This directory contains experimental code to solve linear systems through
QR factorization via the modified Gram-Schmidt orthogonalization method.

The are two versions of the code:
(1) CPU for correctness comparison and speedup of timings
(2) GPU for acceleration to compensate for multiprecision arithmetic.
The multiprecision arithmetic is provided by the QD library on the CPU,
and the GQD library on the GPU.

The code is written in C++ with the use of templates for the precision,
as defined by the DefineType.h in the directories DefineTypes*.

The makefile defines the location of the installed QD and GQD libraries.
Type "make" to compile all programs and "make clean" to remove object files
and the executable programs.
The code works for double, double double, quad double arithmetic,
and runs as run_mgs_d, run_mgs_dd, and run_mgs_qd respectively.

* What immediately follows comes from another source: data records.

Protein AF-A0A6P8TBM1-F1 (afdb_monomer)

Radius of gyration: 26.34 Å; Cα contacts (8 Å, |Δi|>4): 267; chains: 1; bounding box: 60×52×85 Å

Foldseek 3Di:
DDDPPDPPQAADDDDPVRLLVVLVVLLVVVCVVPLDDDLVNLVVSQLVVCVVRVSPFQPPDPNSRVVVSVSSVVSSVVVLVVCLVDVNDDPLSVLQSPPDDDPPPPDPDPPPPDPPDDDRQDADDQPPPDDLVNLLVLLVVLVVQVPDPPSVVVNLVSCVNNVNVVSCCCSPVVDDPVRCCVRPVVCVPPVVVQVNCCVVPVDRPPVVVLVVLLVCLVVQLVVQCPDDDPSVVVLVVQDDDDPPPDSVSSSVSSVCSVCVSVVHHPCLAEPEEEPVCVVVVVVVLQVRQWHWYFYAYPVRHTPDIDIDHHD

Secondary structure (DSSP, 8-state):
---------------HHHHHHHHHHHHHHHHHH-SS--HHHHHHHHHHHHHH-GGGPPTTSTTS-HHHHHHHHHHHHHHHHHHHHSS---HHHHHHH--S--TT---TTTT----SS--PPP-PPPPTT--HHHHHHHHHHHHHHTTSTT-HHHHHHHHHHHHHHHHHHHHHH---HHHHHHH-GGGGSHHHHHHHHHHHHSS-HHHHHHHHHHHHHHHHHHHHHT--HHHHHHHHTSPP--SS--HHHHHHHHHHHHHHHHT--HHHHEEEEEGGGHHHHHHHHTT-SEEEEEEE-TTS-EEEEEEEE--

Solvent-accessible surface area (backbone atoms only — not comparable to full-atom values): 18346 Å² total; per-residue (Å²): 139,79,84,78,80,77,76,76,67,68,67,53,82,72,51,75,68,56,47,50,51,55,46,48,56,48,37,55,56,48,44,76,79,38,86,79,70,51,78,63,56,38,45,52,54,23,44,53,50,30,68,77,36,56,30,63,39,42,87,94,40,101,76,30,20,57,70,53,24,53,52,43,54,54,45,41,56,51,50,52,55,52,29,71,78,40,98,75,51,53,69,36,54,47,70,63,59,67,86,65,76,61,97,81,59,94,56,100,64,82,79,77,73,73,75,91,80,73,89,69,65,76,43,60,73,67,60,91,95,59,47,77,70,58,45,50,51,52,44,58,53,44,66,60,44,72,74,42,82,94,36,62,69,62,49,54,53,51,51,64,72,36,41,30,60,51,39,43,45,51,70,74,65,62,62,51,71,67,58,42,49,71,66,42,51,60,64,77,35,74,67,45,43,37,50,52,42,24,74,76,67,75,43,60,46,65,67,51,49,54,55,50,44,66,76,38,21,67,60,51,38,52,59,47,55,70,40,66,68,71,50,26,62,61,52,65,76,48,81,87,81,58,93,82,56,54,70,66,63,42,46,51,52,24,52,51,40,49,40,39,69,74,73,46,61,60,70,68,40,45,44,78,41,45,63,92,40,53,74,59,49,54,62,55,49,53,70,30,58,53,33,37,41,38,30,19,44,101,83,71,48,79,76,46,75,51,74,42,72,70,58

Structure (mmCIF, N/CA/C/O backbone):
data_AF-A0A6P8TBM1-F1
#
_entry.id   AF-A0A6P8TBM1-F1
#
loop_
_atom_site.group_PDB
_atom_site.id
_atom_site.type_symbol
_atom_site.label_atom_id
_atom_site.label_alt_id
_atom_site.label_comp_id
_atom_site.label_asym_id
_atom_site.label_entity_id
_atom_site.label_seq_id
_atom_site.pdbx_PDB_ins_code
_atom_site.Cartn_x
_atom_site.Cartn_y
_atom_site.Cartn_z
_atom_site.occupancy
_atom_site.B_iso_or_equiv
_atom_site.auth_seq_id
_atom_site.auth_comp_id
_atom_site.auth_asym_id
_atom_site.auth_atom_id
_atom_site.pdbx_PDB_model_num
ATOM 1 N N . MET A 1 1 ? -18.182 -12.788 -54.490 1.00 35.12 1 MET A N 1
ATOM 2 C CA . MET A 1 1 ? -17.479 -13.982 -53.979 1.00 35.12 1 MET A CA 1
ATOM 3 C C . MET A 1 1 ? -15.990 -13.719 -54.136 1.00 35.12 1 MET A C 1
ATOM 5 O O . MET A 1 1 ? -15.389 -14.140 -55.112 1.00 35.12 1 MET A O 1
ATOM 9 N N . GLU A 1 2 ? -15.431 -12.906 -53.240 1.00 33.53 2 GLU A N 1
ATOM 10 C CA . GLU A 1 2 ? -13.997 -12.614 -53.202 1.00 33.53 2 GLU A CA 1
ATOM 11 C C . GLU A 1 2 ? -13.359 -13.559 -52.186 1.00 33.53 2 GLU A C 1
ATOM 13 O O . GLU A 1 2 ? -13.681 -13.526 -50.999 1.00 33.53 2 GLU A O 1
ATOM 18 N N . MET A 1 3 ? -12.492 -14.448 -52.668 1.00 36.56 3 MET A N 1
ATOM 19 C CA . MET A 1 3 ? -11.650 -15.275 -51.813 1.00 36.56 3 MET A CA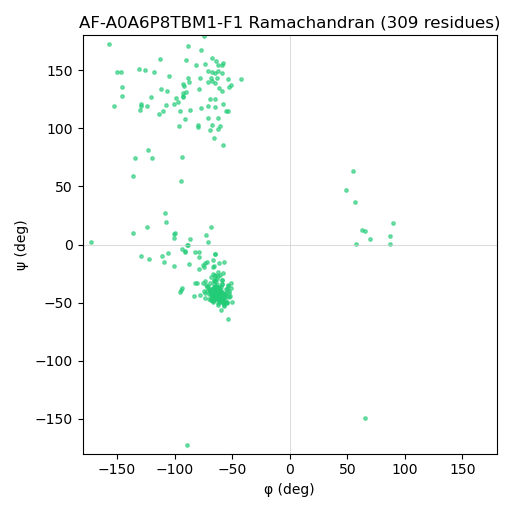 1
ATOM 20 C C . MET A 1 3 ? -10.601 -14.385 -51.139 1.00 36.56 3 MET A C 1
ATOM 22 O O . MET A 1 3 ? -9.557 -14.086 -51.718 1.00 36.56 3 MET A O 1
ATOM 26 N N . GLN A 1 4 ? -10.853 -13.998 -49.890 1.00 36.03 4 GLN A N 1
ATOM 27 C CA . GLN A 1 4 ? -9.785 -13.586 -48.988 1.00 36.03 4 GLN A CA 1
ATOM 28 C C . GLN A 1 4 ? -8.926 -14.816 -48.677 1.00 36.03 4 GLN A C 1
ATOM 30 O O . GLN A 1 4 ? -9.301 -15.695 -47.906 1.00 36.03 4 GLN A O 1
ATOM 35 N N . SER A 1 5 ? -7.763 -14.885 -49.322 1.00 36.66 5 SER A N 1
ATOM 36 C CA . SER A 1 5 ? -6.699 -15.832 -49.002 1.00 36.66 5 SER A CA 1
ATOM 37 C C . SER A 1 5 ? -6.141 -15.518 -47.609 1.00 36.66 5 SER A C 1
ATOM 39 O O . SER A 1 5 ? -5.196 -14.739 -47.469 1.00 36.66 5 SER A O 1
ATOM 41 N N . THR A 1 6 ? -6.687 -16.142 -46.568 1.00 40.91 6 THR A N 1
ATOM 42 C CA . THR A 1 6 ? -6.038 -16.243 -45.257 1.00 40.91 6 THR A CA 1
ATOM 43 C C . THR A 1 6 ? -4.734 -17.023 -45.415 1.00 40.91 6 THR A C 1
ATOM 45 O O . THR A 1 6 ? -4.734 -18.249 -45.487 1.00 40.91 6 THR A O 1
ATOM 48 N N . ARG A 1 7 ? -3.597 -16.316 -45.487 1.00 44.97 7 ARG A N 1
ATOM 49 C CA . ARG A 1 7 ? -2.278 -16.917 -45.249 1.00 44.97 7 ARG A CA 1
ATOM 50 C C . ARG A 1 7 ? -2.282 -17.457 -43.819 1.00 44.97 7 ARG A C 1
ATOM 52 O O . ARG A 1 7 ? -2.137 -16.683 -42.877 1.00 44.97 7 ARG A O 1
ATOM 59 N N . GLU A 1 8 ? -2.452 -18.764 -43.655 1.00 49.69 8 GLU A N 1
ATOM 60 C CA . GLU A 1 8 ? -2.154 -19.444 -42.396 1.00 49.69 8 GLU A CA 1
ATOM 61 C C . GLU A 1 8 ? -0.713 -19.094 -42.004 1.00 49.69 8 GLU A C 1
ATOM 63 O O . GLU A 1 8 ? 0.242 -19.385 -42.732 1.00 49.69 8 GLU A O 1
ATOM 68 N N . ALA A 1 9 ? -0.545 -18.383 -40.887 1.00 59.50 9 ALA A N 1
ATOM 69 C CA . ALA A 1 9 ? 0.773 -18.068 -40.367 1.00 59.50 9 ALA A CA 1
ATOM 70 C C . ALA A 1 9 ? 1.468 -19.392 -40.032 1.00 59.50 9 ALA A C 1
ATOM 72 O O . ALA A 1 9 ? 1.076 -20.073 -39.085 1.00 59.50 9 ALA A O 1
ATOM 73 N N . ARG A 1 10 ? 2.481 -19.780 -40.819 1.00 68.75 10 ARG A N 1
ATOM 74 C CA . ARG A 1 10 ? 3.297 -20.962 -40.518 1.00 68.75 10 ARG A CA 1
ATOM 75 C C . ARG A 1 10 ? 3.870 -20.797 -39.114 1.00 68.75 10 ARG A C 1
ATOM 77 O O . ARG A 1 10 ? 4.656 -19.880 -38.870 1.00 68.75 10 ARG A O 1
ATOM 84 N N . LEU A 1 11 ? 3.449 -21.675 -38.209 1.00 76.44 11 LEU A N 1
ATOM 85 C CA . LEU A 1 11 ? 3.966 -21.716 -36.851 1.00 76.44 11 LEU A CA 1
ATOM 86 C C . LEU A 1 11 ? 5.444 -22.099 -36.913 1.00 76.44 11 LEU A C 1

The directory Timings contains experimental data and Python scripts
to process the timings.

------------------------------------------------------------------------------
file name          : short description
------------------------------------------------------------------------------
run_mgs.cpp        : main program
DefineType.h       : defines the precision in the respective directories
                     DefineTypesD, DefineTypesDD, and DefineTypesQD, for
                     double, double double, and quad double precision
mgs_kernelsT.cu    : kernels of the GPU solver
mgs_kernelsT_qd.cu : kernels of the GPU solver
separate.h         : headers for separate library of functions
separate.cpp       : definitions of a separate library of functions
------------------------------------------------------------------------------
complex.h          : complex types for GPU
complexH.h         : complex types for CPU (H = host)
gqd_qd_util.h      : headers of type conversions and command line parsing
gqd_qd_util.cpp    : definitions of type conversions and command line parsing
------------------------------------------------------------------------------

The capacity of shared memory imposes a limit on the dimension n:
n = 256, for double precision, n = 128, for double double, 
and n = 85 for quad double precision, see mgs_kernelsT.cu.

The name of the executable file is run_mgs.
To run the program, type at the command prompt
time ./run_mgs 4 4 1 2

The first parameter is the size of the thread block for the GPU execution,
the second parameter is the dimension of the system.
In the current version, the first two parameters must be the same.
The third parameter specifies how many times the same system with 
randomly generated coefficients is supposed to be solved.
The fourth parameter specifies the mode of execution:
fourth parameter = 0 launches the GPU execution;
fourth parameter = 1 launches the CPU execution;
fourth parameter = 2 launches both GPU and CPU executions.

To verify correctness for dimension 32 ./run_mgs 32 32 1 2.
This will solve the system once on GPU and once on CPU and l2 squared measure
of the discrepancy between the two results will be provided.   

To compute speedups of the GPU acceleration for dimension 32, compare
the outcome of "time ./run_sqrt_gqd_kernel 32 32 100000 0"
with that of "time ./run_sqrt_gqd_kernel 32 32 100000 1".

The first command will launch solving the system 100000 on GPU,
The second command will launch solving the system 100000 on CPU.